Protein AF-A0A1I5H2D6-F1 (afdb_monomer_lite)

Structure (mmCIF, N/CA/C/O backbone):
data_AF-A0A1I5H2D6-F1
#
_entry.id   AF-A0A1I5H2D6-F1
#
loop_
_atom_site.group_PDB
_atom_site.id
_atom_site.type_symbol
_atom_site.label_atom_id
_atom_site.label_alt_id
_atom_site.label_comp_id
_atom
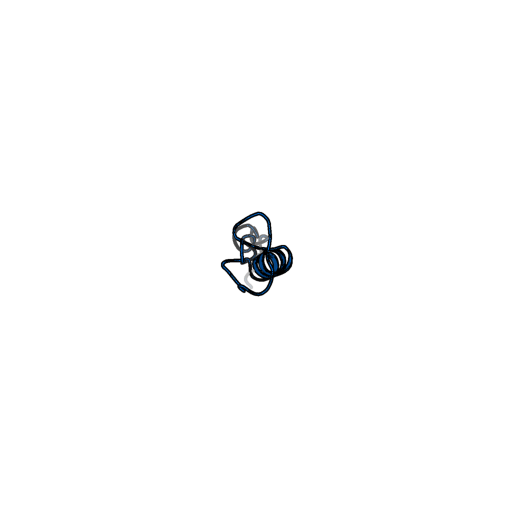_site.label_asym_id
_atom_site.label_entity_id
_atom_site.label_seq_id
_atom_site.pdbx_PDB_ins_code
_atom_site.Cartn_x
_atom_site.Cartn_y
_atom_site.Cartn_z
_atom_site.occupancy
_atom_site.B_iso_or_equiv
_atom_site.auth_seq_id
_atom_site.auth_comp_id
_atom_site.auth_asym_id
_atom_site.auth_atom_id
_atom_site.pdbx_PDB_model_num
ATOM 1 N N . MET A 1 1 ? 11.027 4.531 -12.947 1.00 79.81 1 MET A N 1
ATOM 2 C CA . MET A 1 1 ? 10.827 3.065 -12.892 1.00 79.81 1 MET A CA 1
ATOM 3 C C . MET A 1 1 ? 9.330 2.778 -12.857 1.00 79.81 1 MET A C 1
ATOM 5 O O . MET A 1 1 ? 8.596 3.676 -12.433 1.00 79.81 1 MET A O 1
ATOM 9 N N . PRO A 1 2 ? 8.853 1.620 -13.353 1.00 88.69 2 PRO A N 1
ATOM 10 C CA . PRO A 1 2 ? 7.467 1.222 -13.141 1.00 88.69 2 PRO A CA 1
ATOM 11 C C . PRO A 1 2 ? 7.229 1.036 -11.645 1.00 88.69 2 PRO A C 1
ATOM 13 O O . PRO A 1 2 ? 8.150 0.767 -10.882 1.00 88.69 2 PRO A O 1
ATOM 16 N N . CYS A 1 3 ? 5.993 1.220 -11.220 1.00 92.50 3 CYS A N 1
ATOM 17 C CA . CYS A 1 3 ? 5.640 1.020 -9.827 1.00 92.50 3 CYS A CA 1
ATOM 18 C C . CYS A 1 3 ? 5.491 -0.446 -9.465 1.00 92.50 3 CYS A C 1
ATOM 20 O O . CYS A 1 3 ? 4.748 -1.158 -10.137 1.00 92.50 3 CYS A O 1
ATOM 22 N N . ASP A 1 4 ? 6.045 -0.833 -8.324 1.00 92.50 4 ASP A N 1
ATOM 23 C CA . ASP A 1 4 ? 6.019 -2.218 -7.855 1.00 92.50 4 ASP A CA 1
ATOM 24 C C . ASP A 1 4 ? 4.602 -2.702 -7.511 1.00 92.50 4 ASP A C 1
ATOM 26 O O . ASP A 1 4 ? 4.308 -3.890 -7.568 1.00 92.50 4 ASP A O 1
ATOM 30 N N . THR A 1 5 ? 3.689 -1.784 -7.172 1.00 89.31 5 THR A N 1
ATOM 31 C CA . THR A 1 5 ? 2.329 -2.138 -6.734 1.00 89.31 5 THR A CA 1
ATOM 32 C C . THR A 1 5 ? 1.348 -2.320 -7.886 1.00 89.31 5 THR A C 1
ATOM 34 O O . THR A 1 5 ? 0.443 -3.143 -7.795 1.00 89.31 5 THR A O 1
ATOM 37 N N . CYS A 1 6 ? 1.457 -1.514 -8.944 1.00 90.75 6 CYS A N 1
ATOM 38 C CA . CYS A 1 6 ? 0.453 -1.521 -10.011 1.00 90.75 6 CYS A CA 1
ATOM 39 C C . CYS A 1 6 ? 1.022 -1.581 -11.423 1.00 90.75 6 CYS A C 1
ATOM 41 O O . CYS A 1 6 ? 0.231 -1.712 -12.350 1.00 90.75 6 CYS A O 1
ATOM 43 N N . ALA A 1 7 ? 2.335 -1.398 -11.603 1.00 91.12 7 ALA A N 1
ATOM 44 C CA . ALA A 1 7 ? 3.055 -1.336 -12.882 1.00 91.12 7 ALA A CA 1
ATOM 45 C C . ALA A 1 7 ? 2.509 -0.352 -13.947 1.00 91.12 7 ALA A C 1
ATOM 47 O O . ALA A 1 7 ? 3.108 -0.194 -15.002 1.00 91.12 7 ALA A O 1
ATOM 48 N N . ALA A 1 8 ? 1.404 0.344 -13.666 1.00 89.88 8 ALA A N 1
ATOM 49 C CA . ALA A 1 8 ? 0.636 1.111 -14.641 1.00 89.88 8 ALA A CA 1
ATOM 50 C C . ALA A 1 8 ? 1.159 2.530 -14.889 1.00 89.88 8 ALA A C 1
ATOM 52 O O . ALA A 1 8 ? 0.840 3.120 -15.914 1.00 89.88 8 ALA A O 1
ATOM 53 N N . GLU A 1 9 ? 1.942 3.102 -13.971 1.00 85.31 9 GLU A N 1
ATOM 54 C CA . GLU A 1 9 ? 2.566 4.402 -14.225 1.00 85.31 9 GLU A CA 1
ATOM 55 C C . GLU A 1 9 ? 4.045 4.367 -13.837 1.00 85.31 9 GLU A C 1
ATOM 57 O O . GLU A 1 9 ? 4.458 3.658 -12.910 1.00 85.31 9 GLU A O 1
ATOM 62 N N . THR A 1 10 ? 4.829 5.163 -14.564 1.00 83.25 10 THR A N 1
ATOM 63 C CA . THR A 1 10 ? 6.266 5.341 -14.351 1.00 83.25 10 THR A CA 1
ATOM 64 C C . THR A 1 10 ? 6.502 6.544 -13.453 1.00 83.25 10 THR A C 1
ATOM 66 O O . THR A 1 10 ? 5.878 7.588 -13.624 1.00 83.25 10 THR A O 1
ATOM 69 N N . ARG A 1 11 ? 7.382 6.389 -12.464 1.00 82.25 11 ARG A N 1
ATOM 70 C CA . ARG A 1 11 ? 7.491 7.331 -11.347 1.00 82.25 11 ARG A CA 1
ATOM 71 C C . ARG A 1 11 ? 8.873 7.285 -10.677 1.00 82.25 11 ARG A C 1
ATOM 73 O O . ARG A 1 11 ? 9.603 6.299 -10.861 1.00 82.25 11 ARG A O 1
ATOM 80 N N . PRO A 1 12 ? 9.267 8.352 -9.954 1.00 77.44 12 PRO A N 1
ATOM 81 C CA . PRO A 1 12 ? 10.467 8.353 -9.127 1.00 77.44 12 PRO A CA 1
ATOM 82 C C . PRO A 1 12 ? 10.166 7.661 -7.787 1.00 77.44 12 PRO A C 1
ATOM 84 O O . PRO A 1 12 ? 9.447 8.202 -6.953 1.00 77.44 12 PRO A O 1
ATOM 87 N N . GLY A 1 13 ? 10.692 6.44
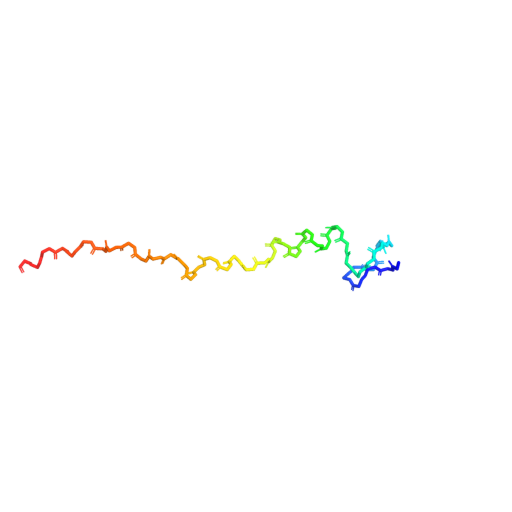7 -7.596 1.00 83.25 13 GLY A N 1
ATOM 88 C CA . GLY A 1 13 ? 10.506 5.642 -6.380 1.00 83.25 13 GLY A CA 1
ATOM 89 C C . GLY A 1 13 ? 9.715 4.338 -6.592 1.00 83.25 13 GLY A C 1
ATOM 90 O O . GLY A 1 13 ? 9.291 4.058 -7.715 1.00 83.25 13 GLY A O 1
ATOM 91 N N . PRO A 1 14 ? 9.530 3.533 -5.526 1.00 86.62 14 PRO A N 1
ATOM 92 C CA . PRO A 1 14 ? 8.952 2.182 -5.611 1.00 86.62 14 PRO A CA 1
ATOM 93 C C . PRO A 1 14 ? 7.420 2.180 -5.753 1.00 86.62 14 PRO A C 1
ATOM 95 O O . PRO A 1 14 ? 6.822 1.356 -6.448 1.00 86.62 14 PRO A O 1
ATOM 98 N N . VAL A 1 15 ? 6.753 3.147 -5.116 1.00 90.62 15 VAL A N 1
ATOM 99 C CA . VAL A 1 15 ? 5.289 3.250 -5.055 1.00 90.62 15 VAL A CA 1
ATOM 100 C C . VAL A 1 15 ? 4.847 4.630 -5.521 1.00 90.62 15 VAL A C 1
ATOM 102 O O . VAL A 1 15 ? 5.606 5.593 -5.518 1.00 90.62 15 VAL A O 1
ATOM 105 N N . CYS A 1 16 ? 3.599 4.738 -5.952 1.00 93.31 16 CYS A N 1
ATOM 106 C CA . CYS A 1 16 ? 3.043 5.977 -6.474 1.00 93.31 16 CYS A CA 1
ATOM 107 C C . CYS A 1 16 ? 2.106 6.709 -5.582 1.00 93.31 16 CYS A C 1
ATO
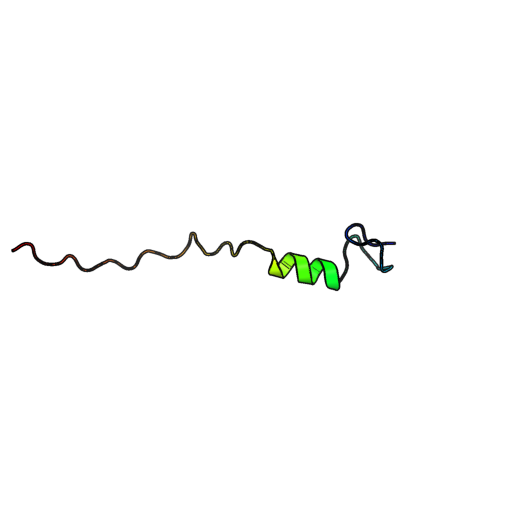M 109 O O . CYS A 1 16 ? 1.571 6.112 -4.664 1.00 93.31 16 CYS A O 1
ATOM 111 N N . ALA A 1 17 ? 1.770 7.934 -5.981 1.00 90.00 17 ALA A N 1
ATOM 112 C CA . ALA A 1 17 ? 0.723 8.713 -5.345 1.00 90.00 17 ALA A CA 1
ATOM 113 C C . ALA A 1 17 ? -0.580 7.911 -5.151 1.00 90.00 17 ALA A C 1
ATOM 115 O O . ALA A 1 17 ? -1.084 7.845 -4.035 1.00 90.00 17 ALA A O 1
ATOM 116 N N . ARG A 1 18 ? -1.093 7.227 -6.185 1.00 90.12 18 ARG A N 1
ATOM 117 C CA . ARG A 1
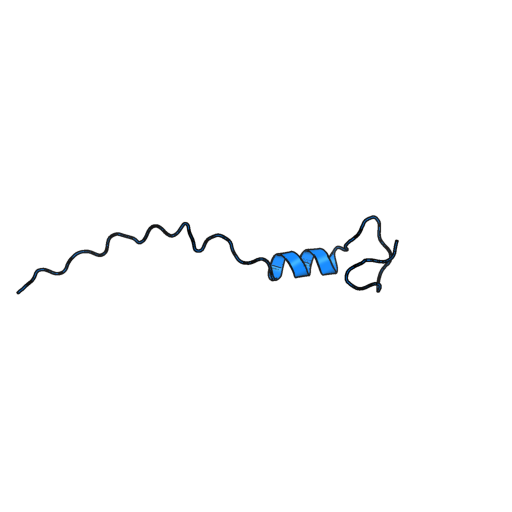 18 ? -2.362 6.474 -6.100 1.00 90.12 18 ARG A CA 1
ATOM 118 C C . ARG A 1 18 ? -2.308 5.284 -5.133 1.00 90.12 18 ARG A C 1
ATOM 120 O O . ARG A 1 18 ? -3.190 5.115 -4.300 1.00 90.12 18 ARG A O 1
ATOM 127 N N . CYS A 1 19 ? -1.271 4.463 -5.230 1.00 90.75 19 CYS A N 1
ATOM 128 C CA . CYS A 1 19 ? -1.043 3.282 -4.403 1.00 90.75 19 CYS A CA 1
ATOM 129 C C . CYS A 1 19 ? -0.643 3.674 -2.975 1.00 90.75 19 CYS A C 1
ATOM 131 O O . CYS A 1 19 ? -1.065 3.016 -2.033 1.00 90.75 19 CYS A O 1
ATOM 133 N N . ALA A 1 20 ? 0.095 4.771 -2.797 1.00 89.94 20 ALA A N 1
ATOM 134 C CA . ALA A 1 20 ? 0.418 5.332 -1.490 1.00 89.94 20 ALA A CA 1
ATOM 135 C C . ALA A 1 20 ? -0.832 5.886 -0.793 1.00 89.94 20 ALA A C 1
ATOM 137 O O . ALA A 1 20 ? -1.011 5.660 0.401 1.00 89.94 20 ALA A O 1
ATOM 138 N N . ALA A 1 21 ? -1.722 6.559 -1.528 1.00 89.56 21 ALA A N 1
ATOM 139 C CA . ALA A 1 21 ? -3.010 7.004 -1.000 1.00 89.56 21 ALA A CA 1
ATOM 140 C C . ALA A 1 21 ? -3.899 5.813 -0.613 1.00 89.56 21 ALA A C 1
ATOM 142 O O . ALA A 1 21 ? -4.464 5.795 0.478 1.00 89.56 21 ALA A O 1
ATOM 143 N N . LEU A 1 22 ? -3.966 4.779 -1.460 1.00 89.12 22 LEU A N 1
ATOM 144 C CA . LEU A 1 22 ? -4.708 3.555 -1.151 1.00 89.12 22 LEU A CA 1
ATOM 145 C C . LEU A 1 22 ? -4.180 2.877 0.122 1.00 89.12 22 LEU A C 1
ATOM 147 O O . LEU A 1 22 ? -4.969 2.497 0.984 1.00 89.12 22 LEU A O 1
ATOM 151 N N . ALA A 1 23 ? -2.856 2.790 0.272 1.00 87.69 23 ALA A N 1
ATOM 152 C CA . ALA A 1 23 ? -2.233 2.216 1.457 1.00 87.69 23 ALA A CA 1
ATOM 153 C C . ALA A 1 23 ? -2.668 2.948 2.737 1.00 87.69 23 ALA A C 1
ATOM 155 O O . ALA A 1 23 ? -3.024 2.287 3.709 1.00 87.69 23 ALA A O 1
ATOM 156 N N . GLN A 1 24 ? -2.720 4.287 2.725 1.00 85.00 24 GLN A N 1
ATOM 157 C CA . GLN A 1 24 ? -3.172 5.092 3.871 1.00 85.00 24 GLN A CA 1
ATOM 158 C C . GLN A 1 24 ? -4.626 4.807 4.267 1.00 85.00 24 GLN A C 1
ATOM 160 O O . GLN A 1 24 ? -4.935 4.780 5.454 1.00 85.00 24 GLN A O 1
ATOM 165 N N . LEU A 1 25 ? -5.513 4.548 3.300 1.00 84.25 25 LEU A N 1
ATOM 166 C CA . LEU A 1 25 ? -6.914 4.208 3.581 1.00 84.25 25 LEU A CA 1
ATOM 167 C C . LEU A 1 25 ? -7.057 2.827 4.224 1.00 84.25 25 LEU A C 1
ATOM 169 O O . LEU A 1 25 ? -7.915 2.619 5.076 1.00 84.25 25 LEU A O 1
ATOM 173 N N . THR A 1 26 ? -6.214 1.882 3.812 1.00 80.88 26 THR A N 1
ATOM 174 C CA . THR A 1 26 ? -6.217 0.512 4.341 1.00 80.88 26 THR A CA 1
ATOM 175 C C . THR A 1 26 ? -5.406 0.352 5.622 1.00 80.88 26 THR A C 1
ATOM 177 O O . THR A 1 26 ? -5.397 -0.735 6.202 1.00 80.88 26 THR A O 1
ATOM 180 N N . GLN A 1 27 ? -4.704 1.398 6.073 1.00 76.94 27 GLN A N 1
ATOM 181 C CA . GLN A 1 27 ? -3.925 1.302 7.296 1.00 76.94 27 GLN A CA 1
ATOM 182 C C . GLN A 1 27 ? -4.867 1.055 8.476 1.00 76.94 27 GLN A C 1
ATOM 184 O O . GLN A 1 27 ? -5.799 1.835 8.701 1.00 76.94 27 GLN A O 1
ATOM 189 N N . PRO A 1 28 ? -4.638 -0.016 9.259 1.00 70.44 28 PRO A N 1
ATOM 190 C CA . PRO A 1 28 ? -5.402 -0.225 10.470 1.00 70.44 28 PRO A CA 1
ATOM 191 C C . PRO A 1 28 ? -5.201 0.999 11.358 1.00 70.44 28 PRO A C 1
ATOM 193 O O . PRO A 1 28 ? -4.071 1.352 11.701 1.00 70.44 28 PRO A O 1
ATOM 196 N N . VAL A 1 29 ? -6.300 1.662 11.722 1.00 67.56 29 VAL A N 1
ATOM 197 C CA . VAL A 1 29 ? -6.266 2.781 12.662 1.00 67.56 29 VAL A CA 1
ATOM 198 C C . VAL A 1 29 ? -5.737 2.231 13.988 1.00 67.56 29 VAL A C 1
ATOM 200 O O . VAL A 1 29 ? -6.483 1.685 14.799 1.00 67.56 29 VAL A O 1
ATOM 203 N N . LEU A 1 30 ? -4.434 2.393 14.228 1.00 59.41 30 LEU A N 1
ATOM 204 C CA . LEU A 1 30 ? -3.688 1.963 15.421 1.00 59.41 30 LEU A CA 1
ATOM 205 C C . LEU A 1 30 ? -4.176 2.624 16.733 1.00 59.41 30 LEU A C 1
ATOM 207 O O . LEU A 1 30 ? -3.495 2.582 17.753 1.00 59.41 30 LEU A O 1
ATOM 211 N N . ARG A 1 31 ? -5.372 3.227 16.755 1.00 57.38 31 ARG A N 1
ATOM 212 C CA . ARG A 1 31 ? -5.956 3.938 17.905 1.00 57.38 31 ARG A CA 1
ATOM 213 C C . ARG A 1 31 ? -7.019 3.153 18.672 1.00 57.38 31 ARG A C 1
ATOM 215 O O . ARG A 1 31 ? -7.673 3.711 19.547 1.00 57.38 31 ARG A O 1
ATOM 222 N N . LEU A 1 32 ? -7.188 1.860 18.404 1.00 56.81 32 LEU A N 1
ATOM 223 C CA . LEU A 1 32 ? -8.067 1.015 19.223 1.00 56.81 32 LEU A CA 1
ATOM 224 C C . LEU A 1 32 ? -7.451 0.610 20.573 1.00 56.81 32 LEU A C 1
ATOM 226 O O . LEU A 1 32 ? -8.180 0.154 21.446 1.00 56.81 32 LEU A O 1
ATOM 230 N N . ARG A 1 33 ? -6.146 0.831 20.796 1.00 57.97 33 ARG A N 1
ATOM 231 C CA . ARG A 1 33 ? -5.484 0.518 22.080 1.00 57.97 33 ARG A CA 1
ATOM 232 C C . ARG A 1 33 ? -5.403 1.682 23.073 1.00 57.97 33 ARG A C 1
ATOM 234 O O . ARG A 1 33 ? -5.038 1.457 24.220 1.00 57.97 33 ARG A O 1
ATOM 241 N N . THR A 1 34 ? -5.760 2.905 22.675 1.00 58.94 34 THR A N 1
ATOM 242 C CA . THR A 1 34 ? -5.647 4.100 23.537 1.00 58.94 34 THR A CA 1
ATOM 243 C C . THR A 1 34 ? -6.980 4.658 24.020 1.00 58.94 34 THR A C 1
ATOM 245 O O . THR A 1 34 ? -6.993 5.652 24.747 1.00 58.94 34 THR A O 1
ATOM 248 N N . ARG A 1 35 ? -8.116 4.020 23.704 1.00 60.66 35 ARG A N 1
ATOM 249 C CA . ARG A 1 35 ? -9.364 4.338 24.406 1.00 60.66 35 ARG A CA 1
ATOM 250 C C . ARG A 1 35 ? -9.251 3.812 25.837 1.00 60.66 35 ARG A C 1
ATOM 252 O O . ARG A 1 35 ? -9.596 2.666 26.108 1.00 60.66 35 ARG A O 1
ATOM 259 N N .
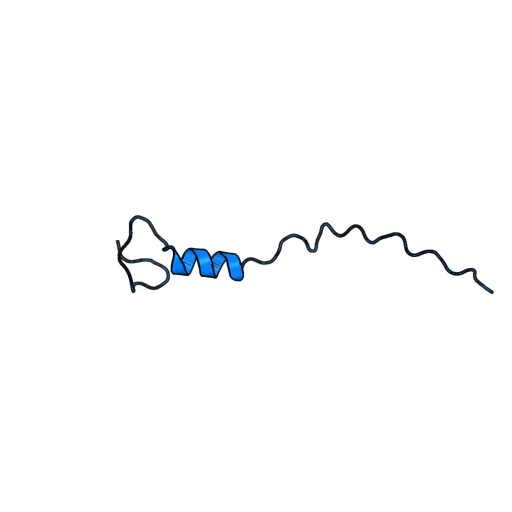 ARG A 1 36 ? -8.761 4.651 26.760 1.00 63.62 36 ARG A N 1
ATOM 260 C CA . ARG A 1 36 ? -9.034 4.483 28.193 1.00 63.62 36 ARG A CA 1
ATOM 261 C C . ARG A 1 36 ? -10.542 4.309 28.315 1.00 63.62 36 ARG A C 1
ATOM 263 O O . ARG A 1 36 ? -11.292 5.208 27.940 1.00 63.62 36 ARG A O 1
ATOM 270 N N . ARG A 1 37 ? -10.976 3.136 28.770 1.00 65.94 37 ARG A N 1
ATOM 271 C CA . ARG A 1 37 ? -12.379 2.889 29.092 1.00 65.94 37 ARG A CA 1
ATOM 272 C C . ARG A 1 37 ? -12.781 3.954 30.121 1.00 65.94 37 ARG A C 1
ATOM 274 O O . ARG A 1 37 ? -12.138 3.997 31.171 1.00 65.94 37 ARG A O 1
ATOM 281 N N . PRO A 1 38 ? -13.748 4.844 29.835 1.00 69.50 38 PRO A N 1
ATOM 282 C CA . PRO A 1 38 ? -14.236 5.753 30.860 1.00 69.50 38 PRO A CA 1
ATOM 283 C C . PRO A 1 38 ? -14.756 4.907 32.032 1.00 69.50 38 PRO A C 1
ATOM 285 O O . PRO A 1 38 ? -15.345 3.846 31.787 1.00 69.50 38 PRO A O 1
ATOM 288 N N . PRO A 1 39 ? -14.490 5.303 33.289 1.00 72.81 39 PRO A N 1
ATOM 289 C CA . PRO A 1 39 ? -14.991 4.566 34.438 1.00 72.81 39 PRO A CA 1
ATOM 290 C C . PRO A 1 39 ? -16.517 4.517 34.347 1.00 72.81 39 PRO A C 1
ATOM 292 O O . PRO A 1 39 ? -17.179 5.550 34.264 1.00 72.81 39 PRO A O 1
ATOM 295 N N . VAL A 1 40 ? -17.068 3.305 34.296 1.00 75.06 40 VAL A N 1
ATOM 296 C CA . VAL A 1 40 ? -18.517 3.101 34.330 1.00 75.06 40 VAL A CA 1
ATOM 297 C C . VAL A 1 40 ? -18.951 3.316 35.783 1.00 75.06 40 VAL A C 1
ATOM 299 O O . VAL A 1 40 ? -18.394 2.644 36.656 1.00 75.06 40 VAL A O 1
ATOM 302 N N . PRO A 1 41 ? -19.890 4.231 36.078 1.00 75.19 41 PRO A N 1
ATOM 303 C CA . PRO A 1 41 ? -20.417 4.369 37.429 1.00 75.19 41 PRO A CA 1
ATOM 304 C C . PRO A 1 41 ? -21.088 3.056 37.841 1.00 75.19 41 PRO A C 1
ATOM 306 O O . PRO A 1 41 ? -21.922 2.517 37.113 1.00 75.19 41 PRO A O 1
ATOM 309 N N . GLN A 1 42 ? -20.678 2.509 38.986 1.00 76.62 42 GLN A N 1
ATOM 310 C CA . GLN A 1 42 ? -21.276 1.295 39.533 1.00 76.62 42 GLN A CA 1
ATOM 311 C C . GLN A 1 42 ? -22.687 1.636 40.018 1.00 76.62 42 GLN A C 1
ATOM 313 O O . GLN A 1 42 ? -22.859 2.529 40.847 1.00 76.62 42 GLN A O 1
ATOM 318 N N . ALA A 1 43 ? -23.697 0.958 39.473 1.00 77.62 43 ALA A N 1
ATOM 319 C CA . ALA A 1 43 ? -25.057 1.076 39.977 1.00 77.62 43 ALA A CA 1
ATOM 320 C C . ALA A 1 43 ? -25.115 0.508 41.410 1.00 77.62 43 ALA A C 1
ATOM 322 O O . ALA A 1 43 ? -24.505 -0.535 41.659 1.00 77.62 43 ALA A O 1
ATOM 323 N N . PRO A 1 44 ? -25.818 1.165 42.351 1.00 72.44 44 PRO A N 1
ATOM 324 C CA . PRO A 1 44 ? -25.967 0.646 43.703 1.00 72.44 44 PRO A CA 1
ATOM 325 C C . PRO A 1 44 ? -26.689 -0.707 43.667 1.00 72.44 44 PRO A C 1
ATOM 327 O O . PRO A 1 44 ? -27.741 -0.844 43.038 1.00 72.44 44 PRO A O 1
ATOM 330 N N . ALA A 1 45 ? -26.099 -1.703 44.330 1.00 73.94 45 ALA A N 1
ATOM 331 C CA . ALA A 1 45 ? -26.748 -2.981 44.585 1.00 73.94 45 ALA A CA 1
ATOM 332 C C . ALA A 1 45 ? -27.949 -2.741 45.512 1.00 73.94 45 ALA A C 1
ATOM 334 O O . ALA A 1 45 ? -27.822 -2.039 46.517 1.00 73.94 45 ALA A O 1
ATOM 335 N N . ARG A 1 46 ? -29.108 -3.267 45.121 1.00 64.38 46 ARG A N 1
ATOM 336 C CA . ARG A 1 46 ? -30.362 -3.163 45.867 1.00 64.38 46 ARG A CA 1
ATOM 337 C C . ARG A 1 46 ? -30.513 -4.332 46.829 1.00 64.38 46 ARG A C 1
ATOM 339 O O . ARG A 1 46 ? -30.100 -5.444 46.435 1.00 64.38 46 ARG A O 1
#

pLDDT: mean 78.85, std 11.33, range [56.81, 93.31]

Foldseek 3Di:
DQAPPPSPDDDDDNHDPVVVVVCVVPPDPPCPVPPPPPDDDDDDDD

Sequence (46 aa):
MPCDTCAAETRPGPVCARCAALAQLTQPVLRLRTRRRPPVPQAP
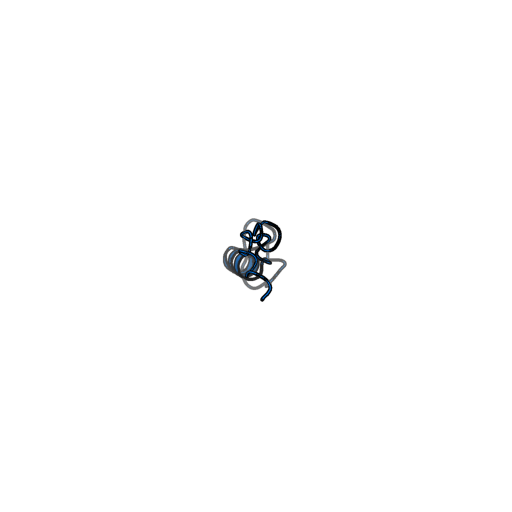AR

Organism: NCBI:txid1861

Radius of gyration: 22.05 Å; chains: 1; bounding box: 41×12×60 Å

Secondary structure (DSSP, 8-state):
-B-TTTSSSB-SSSS-HHHHHHHHHHS--TTTT---PPPPPPPPP-

## What you are asked to do
Look above for the line with "ATOM 196 N N"; retype exactly that line, every line after it up to the line with "ATOM 204 C CA", and that line too, nothing else.

## Exercise output
ATOM 196 N N . VAL A 1 29 ? -6.300 1.662 11.722 1.00 67.56 29 VAL A N 1
ATOM 197 C CA . VAL A 1 29 ? -6.266 2.781 12.662 1.00 67.56 29 VAL A CA 1
ATOM 198 C C . VAL A 1 29 ? -5.737 2.231 13.988 1.00 67.56 29 VAL A C 1
ATOM 200 O O . VAL A 1 29 ? -6.483 1.685 14.799 1.00 67.56 29 VAL A O 1
ATOM 203 N N . LEU A 1 30 ? -4.434 2.393 14.228 1.00 59.41 30 LEU A N 1
ATOM 204 C CA . LEU A 1 30 ? -3.688 1.963 15.421 1.00 59.41 30 LEU A CA 1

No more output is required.